Quand la loi l’exige, le potentiel déséquilibre s’excuse
4 décembre 2024
En prévoyant une clause contractuelle lui permettant de suspendre promptement l’usage de ses services de référencement pour des raisons légales, puis en l’appliquant lorsqu’il est informé du caractère trompeur d’un site auquel il donne accès, un hébergeur ne crée pas de déséquilibre significatif condamnable
C’est ce qu’a jugé, pour la première fois, la chambre commerciale de la Cour de cassation, dans un arrêt récent du 4 septembre 2024[1].
En l’espèce, une société luxembourgeoise (Fathi), avait mis en ligne un site dédié aux démarches liées à l’obtention sur internet de certificats d’immatriculation de véhicules automobiles auprès des services de l’Etat français, site accessible depuis le nom de domaine « Cartegrisefrance.fr ».
Quoique le nom de domaine soit explicite sur le contenu du site et facilement mémorisable, la société Fathi avait en outre souscrit à l’offre de référencement payant proposée par Google Ireland afin de doper son audience et de rapatrier un grand nombre d’internautes sur ses pages.
Ce contrat d’abonnement avait été souscrit en 2013. Juridiquement, la société Fathi était un opérateur client et la société Google Ireland, commercialisant des encarts publicitaires sur son moteur de recherche dominant le marché de la publicité en ligne, agissait en qualité d’hébergeur de données.
Sans entrer dans de trop savants développements juridiques, on sait que l’interprétation judiciaire de la directive 2000/31/CE relative au commerce électronique, transposée en droit interne par la loi LCEN du 21 juin 2004, a qualifié le rôle de Google d’hébergeur de données lui conférant alors automatiquement le bénéfice de la responsabilité allégée prévue par la directive.
Ainsi, un hébergeur de données n’est en principe par responsable du contenu diffusé sur sa plateforme par un tiers-client (absence d’obligation de surveillance générale).
Néanmoins, il le devient si une illicéité manifeste lui est notifiée.
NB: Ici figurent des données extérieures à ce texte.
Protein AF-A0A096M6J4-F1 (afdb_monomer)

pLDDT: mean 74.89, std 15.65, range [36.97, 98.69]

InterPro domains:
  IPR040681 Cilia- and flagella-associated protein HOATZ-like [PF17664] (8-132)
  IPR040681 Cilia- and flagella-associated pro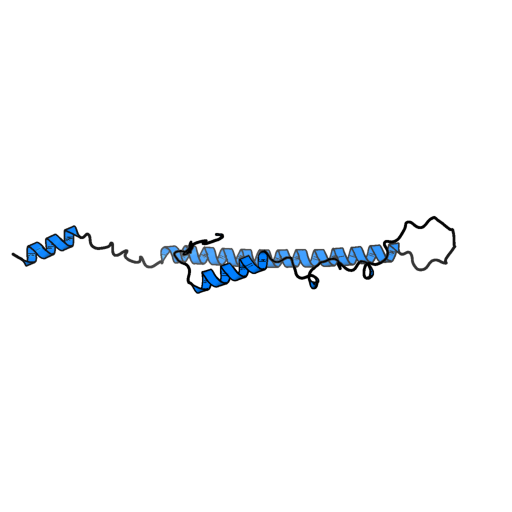tein HOATZ-like [PTHR47231] (7-132)

Solvent-accessible surface area (backbone atoms only — not comparable to full-atom values): 9010 Å² total; per-residue (Å²): 140,86,80,88,74,72,83,77,72,83,74,60,84,96,56,56,78,66,54,57,51,51,50,54,53,50,58,56,57,69,70,46,76,77,54,80,86,73,43,96,61,72,86,54,69,86,77,52,74,79,76,84,70,85,77,77,88,71,93,70,93,70,86,86,68,81,64,69,64,62,62,52,52,53,51,53,50,54,50,52,52,52,53,51,54,52,51,53,52,52,50,51,52,52,52,51,53,50,53,53,50,51,52,50,52,54,50,49,60,58,45,66,78,63,55,76,77,73,75,77,75,69,77,80,58,68,69,65,52,54,55,55,50,55,64,73,75,109

Secondary structure (DSSP, 8-state):
------------TTS-HHHHHHHHHHHHHHTSPPPGGG-SS-S-GGGSPPP-----------PPPS-HHHHHHHHHHHHHHHHHHHHHHHHHHHHHHHHHHHHHHHHHHHHHHT--------PPPHHHHHHHHHHH--

Organism: Poecilia formosa (NCBI:txid48698)

Mean predicted aligned error: 21.9 Å

Structure (mmCIF, N/CA/C/O backbone):
data_AF-A0A096M6J4-F1
#
_entry.id   AF-A0A096M6J4-F1
#
loop_
_atom_site.group_PDB
_atom_site.id
_atom_site.type_symbol
_atom_site.label_atom_id
_atom_site.label_alt_id
_atom_site.label_comp_id
_atom_site.label_asym_id
_atom_site.label_entity_id
_atom_site.label_seq_id
_atom_site.pdbx_PDB_ins_code
_atom_site.Cartn_x
_atom_site.Cartn_y
_atom_site.Cartn_z
_atom_site.occupancy
_atom_site.B_iso_or_equiv
_atom_site.auth_seq_id
_atom_site.auth_comp_id
_atom_site.auth_asym_id
_atom_site.auth_atom_id
_atom_site.pdbx_PDB_model_num
ATOM 1 N N . GLN A 1 1 ? -28.043 -45.152 3.518 1.00 43.28 1 GLN A N 1
ATOM 2 C CA . GLN A 1 1 ? -27.512 -44.473 4.711 1.00 43.28 1 GLN A CA 1
ATOM 3 C C . GLN A 1 1 ? -26.326 -43.691 4.216 1.00 43.28 1 GLN A C 1
ATOM 5 O O . GLN A 1 1 ? -25.448 -44.346 3.695 1.00 43.28 1 GLN A O 1
ATOM 10 N N . ASP A 1 2 ? -26.388 -42.362 4.235 1.00 36.97 2 ASP A N 1
ATOM 11 C CA . ASP A 1 2 ? -25.219 -41.480 4.302 1.00 36.97 2 ASP A CA 1
ATOM 12 C C . ASP A 1 2 ? -25.710 -40.035 4.430 1.00 36.97 2 ASP A C 1
ATOM 14 O O . ASP A 1 2 ? -26.424 -39.528 3.566 1.00 36.97 2 ASP A O 1
A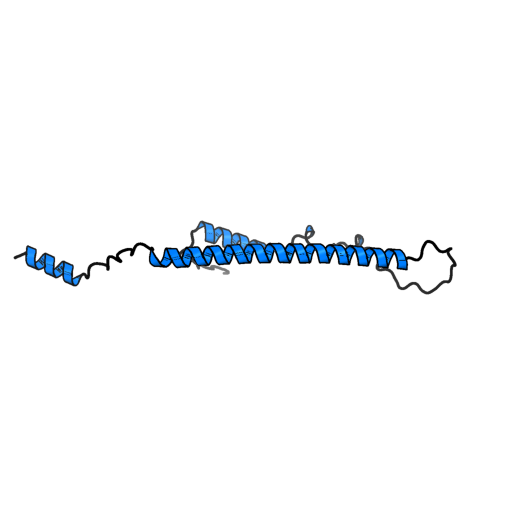TOM 18 N N . GLY A 1 3 ? -25.311 -39.390 5.526 1.00 43.47 3 GLY A N 1
ATOM 19 C CA . GLY A 1 3 ? -25.099 -37.947 5.534 1.00 43.47 3 GLY A CA 1
ATOM 20 C C . GLY A 1 3 ? -26.216 -37.054 6.054 1.00 43.47 3 GLY A C 1
ATOM 21 O O . GLY A 1 3 ? -26.317 -35.922 5.595 1.00 43.47 3 GLY A O 1
ATOM 22 N N . GLN A 1 4 ? -27.004 -37.502 7.032 1.00 43.34 4 GLN A N 1
ATOM 23 C CA . GLN A 1 4 ? -27.681 -36.590 7.956 1.00 43.34 4 GLN A CA 1
ATOM 24 C C . GLN A 1 4 ? -26.603 -35.875 8.794 1.00 43.34 4 GLN A C 1
ATOM 26 O O . GLN A 1 4 ? -26.267 -36.290 9.896 1.00 43.34 4 GLN A O 1
ATOM 31 N N . VAL A 1 5 ? -25.968 -34.854 8.217 1.00 55.56 5 VAL A N 1
ATOM 32 C CA . VAL A 1 5 ? -25.266 -33.826 8.990 1.00 55.56 5 VAL A CA 1
ATOM 33 C C . VAL A 1 5 ? -26.324 -32.815 9.380 1.00 55.56 5 VAL A C 1
ATOM 35 O O . VAL A 1 5 ? -26.562 -31.830 8.686 1.00 55.56 5 VAL A O 1
ATOM 38 N N . ASP A 1 6 ? -27.022 -33.160 10.457 1.00 46.47 6 ASP A N 1
ATOM 39 C CA . ASP A 1 6 ? -27.878 -32.259 11.207 1.00 46.47 6 ASP A CA 1
ATOM 40 C C . ASP A 1 6 ? -27.146 -30.925 11.388 1.00 46.47 6 ASP A C 1
ATOM 42 O O . ASP A 1 6 ? -26.073 -30.883 11.988 1.00 46.47 6 ASP A O 1
ATOM 46 N N . ASP A 1 7 ? -27.673 -29.876 10.757 1.00 56.91 7 ASP A N 1
ATOM 47 C CA . ASP A 1 7 ? -27.995 -28.567 11.340 1.00 56.91 7 ASP A CA 1
ATOM 48 C C . ASP A 1 7 ? -27.201 -28.131 12.586 1.00 56.91 7 ASP A C 1
ATOM 50 O O . ASP A 1 7 ? -27.738 -27.582 13.550 1.00 56.91 7 ASP A O 1
ATOM 54 N N . LEU A 1 8 ? -25.879 -28.298 12.565 1.00 58.28 8 LEU A N 1
ATOM 55 C CA . LEU A 1 8 ? -24.995 -27.657 13.523 1.00 58.28 8 LEU A CA 1
ATOM 56 C C . LEU A 1 8 ? -24.881 -26.189 13.107 1.00 58.28 8 LEU A C 1
ATOM 58 O O . LEU A 1 8 ? -23.906 -25.750 12.492 1.00 58.28 8 LEU A O 1
ATOM 62 N N . PHE A 1 9 ? -25.939 -25.428 13.387 1.00 62.91 9 PHE A N 1
ATOM 63 C CA . PHE A 1 9 ? -25.947 -23.988 13.225 1.00 62.91 9 PHE A CA 1
ATOM 64 C C . PHE A 1 9 ? -24.886 -23.412 14.158 1.00 62.91 9 PHE A C 1
ATOM 66 O O . PHE A 1 9 ? -25.099 -23.258 15.358 1.00 62.91 9 PHE A O 1
ATOM 73 N N . ILE A 1 10 ? -23.725 -23.068 13.604 1.00 66.62 10 ILE A N 1
ATOM 74 C CA . ILE A 1 10 ? -22.807 -22.147 14.265 1.00 66.62 10 ILE A CA 1
ATOM 75 C C . ILE A 1 10 ? -23.501 -20.781 14.225 1.00 66.62 10 ILE A C 1
ATOM 77 O O . ILE A 1 10 ? -23.377 -20.025 13.257 1.00 66.62 10 ILE A O 1
ATOM 81 N N . VAL A 1 11 ? -24.320 -20.513 15.242 1.00 63.00 11 VAL A N 1
ATOM 82 C CA . VAL A 1 11 ? -24.919 -19.201 15.480 1.00 63.00 11 VAL A CA 1
ATOM 83 C C . VAL A 1 11 ? -23.825 -18.335 16.086 1.00 63.00 11 VAL A C 1
ATOM 85 O O . VAL A 1 11 ? -23.405 -18.544 17.220 1.00 63.00 11 VAL A O 1
ATOM 88 N N . PHE A 1 12 ? -23.314 -17.390 15.301 1.00 67.19 12 PHE A N 1
ATOM 89 C CA . PHE A 1 12 ? -22.361 -16.404 15.793 1.00 67.19 12 PHE A CA 1
ATOM 90 C C . PHE A 1 12 ? -23.107 -15.376 16.645 1.00 67.19 12 PHE A C 1
ATOM 92 O O . PHE A 1 12 ? -23.781 -14.487 16.118 1.00 67.19 12 PHE A O 1
ATOM 99 N N . GLU A 1 13 ? -22.988 -15.513 17.962 1.00 77.06 13 GLU A N 1
ATOM 100 C CA . GLU A 1 13 ? -23.531 -14.556 18.919 1.00 77.06 13 GLU A CA 1
ATOM 101 C C . GLU A 1 13 ? -22.861 -13.185 18.726 1.00 77.06 13 GLU A C 1
ATOM 103 O O . GLU A 1 13 ? -21.636 -13.071 18.678 1.00 77.06 13 GLU A O 1
ATOM 108 N N . GLY A 1 14 ? -23.675 -12.144 18.532 1.00 77.62 14 GLY A N 1
ATOM 109 C CA . GLY A 1 14 ? -23.204 -10.781 18.259 1.00 77.62 14 GLY A CA 1
ATOM 110 C C . GLY A 1 14 ? -22.969 -10.430 16.783 1.00 77.62 14 GLY A C 1
ATOM 111 O O . GLY A 1 14 ? -22.615 -9.287 16.505 1.00 77.62 14 GLY A O 1
ATOM 112 N N . SER A 1 15 ? -23.194 -11.351 15.838 1.00 80.31 15 SER A N 1
ATOM 113 C CA . SER A 1 15 ? -23.206 -11.039 14.396 1.00 80.31 15 SER A CA 1
ATOM 114 C C . SER A 1 15 ? -24.622 -11.084 13.824 1.00 80.31 15 SER A C 1
ATOM 116 O O . SER A 1 15 ? -25.470 -11.839 14.308 1.00 80.31 15 SER A O 1
ATOM 118 N N . SER A 1 16 ? -24.888 -10.293 12.785 1.00 87.88 16 SER A N 1
ATOM 119 C CA . SER A 1 16 ? -26.162 -10.372 12.070 1.00 87.88 16 SER A CA 1
ATOM 120 C C . SER A 1 16 ? -26.235 -11.641 11.203 1.00 87.88 16 SER A C 1
ATOM 122 O O . SER A 1 16 ? -25.221 -12.235 10.827 1.00 87.88 16 SER A O 1
ATOM 124 N N . SER A 1 17 ? -27.447 -12.067 10.831 1.00 83.12 17 SER A N 1
ATOM 125 C CA . SER A 1 17 ? -27.633 -13.197 9.903 1.00 83.12 17 SER A CA 1
ATOM 126 C C . SER A 1 17 ? -27.000 -12.939 8.527 1.00 83.12 17 SER A C 1
ATOM 128 O O . SER A 1 17 ? -26.521 -13.870 7.870 1.00 83.12 17 SER A O 1
ATOM 130 N N . GLU A 1 18 ? -26.952 -11.669 8.125 1.00 87.88 18 GLU A N 1
ATOM 131 C CA . GLU A 1 18 ? -26.289 -11.177 6.925 1.00 87.88 18 GLU A CA 1
ATOM 132 C C . GLU A 1 18 ? -24.769 -11.402 7.000 1.00 87.88 18 GLU A C 1
ATOM 134 O O . GLU A 1 18 ? -24.194 -11.970 6.068 1.00 87.88 18 GLU A O 1
ATOM 139 N N . ASP A 1 19 ? -24.123 -11.096 8.128 1.00 89.62 19 ASP A N 1
ATOM 140 C CA . ASP A 1 19 ? -22.678 -11.307 8.327 1.00 89.62 19 ASP A CA 1
ATOM 141 C C . ASP A 1 19 ? -22.280 -12.780 8.183 1.00 89.62 19 ASP A C 1
ATOM 143 O O . ASP A 1 19 ? -21.287 -13.115 7.529 1.00 89.62 19 ASP A O 1
ATOM 147 N N . GLY A 1 20 ? -23.093 -13.689 8.728 1.00 84.44 20 GLY A N 1
ATOM 148 C CA . GLY A 1 20 ? -22.878 -15.128 8.577 1.00 84.44 20 GLY A CA 1
ATOM 149 C C . GLY A 1 20 ? -22.971 -15.590 7.117 1.00 84.44 20 GLY A C 1
ATOM 150 O O . GLY A 1 20 ? -22.236 -16.487 6.693 1.00 84.44 20 GLY A O 1
ATOM 151 N N . SER A 1 21 ? -23.853 -14.975 6.321 1.00 84.56 21 SER A N 1
ATOM 152 C CA . SER A 1 21 ? -23.976 -15.262 4.886 1.00 84.56 21 SER A CA 1
ATOM 153 C C . SER A 1 21 ? -22.753 -14.777 4.101 1.00 84.56 21 SER A C 1
ATOM 155 O O . SER A 1 21 ? -22.191 -15.539 3.306 1.00 84.56 21 SER A O 1
ATOM 157 N N . HIS A 1 22 ? -22.270 -13.574 4.415 1.00 88.62 22 HIS A N 1
ATOM 158 C CA . HIS A 1 22 ? -21.076 -12.985 3.821 1.00 88.62 22 HIS A CA 1
ATOM 159 C C . HIS A 1 22 ? -19.825 -13.794 4.139 1.00 88.62 22 HIS A C 1
ATOM 161 O O . HIS A 1 22 ? -19.059 -14.122 3.232 1.00 88.62 22 HIS A O 1
ATOM 167 N N . ALA A 1 23 ? -19.646 -14.189 5.402 1.00 87.31 23 ALA A N 1
ATOM 168 C CA . ALA A 1 23 ? -18.550 -15.056 5.808 1.00 87.31 23 ALA A CA 1
ATOM 169 C C . ALA A 1 23 ? -18.587 -16.368 5.015 1.00 87.31 23 ALA A C 1
ATOM 171 O O . ALA A 1 23 ? -17.587 -16.753 4.413 1.00 87.31 23 ALA A O 1
ATOM 172 N N . ARG A 1 24 ? -19.748 -17.030 4.920 1.00 84.75 24 ARG A N 1
ATOM 173 C CA . ARG A 1 24 ? -19.888 -18.258 4.119 1.00 84.75 24 ARG A CA 1
ATOM 174 C C . ARG A 1 24 ? -19.510 -18.048 2.652 1.00 84.75 24 ARG A C 1
ATOM 176 O O . ARG A 1 24 ? -18.842 -18.907 2.084 1.00 84.75 24 ARG A O 1
ATOM 183 N N . GLN A 1 25 ? -19.909 -16.939 2.034 1.00 85.12 25 GLN A N 1
ATOM 184 C CA . GLN A 1 25 ? -19.547 -16.628 0.648 1.00 85.12 25 GLN A CA 1
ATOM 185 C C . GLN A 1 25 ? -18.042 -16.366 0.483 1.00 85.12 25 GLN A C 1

Il se doit alors d’avoir une réaction immédiate : le contenu au caractère manifestement illicite, ou signalé comme tel, doit être retiré le plus rapidement possible, (article 6-2 de la loi du 21 juin 2004) sous peine d’engager sa responsabilité outre des sanctions spécifiques[2].
La qualité d’hébergeur de données du service Google Ads ne faisant aucun doute en jurisprudence[3], la société Google Ireland avait prévu par anticipation une clause de ses conditions générales pour faire face à ces situations.
C’est ainsi que les Conditions générales du contrat de référencement signé par la société Fathi en 2013 comprenaient un article 13 permettant à l’hébergeur de suspendre la participation du client aux programmes à tout moment, « en cas de problème de paiement, de manquements suspectés ou avérés aux politiques ou aux présentes Conditions ou pour raisons légales ».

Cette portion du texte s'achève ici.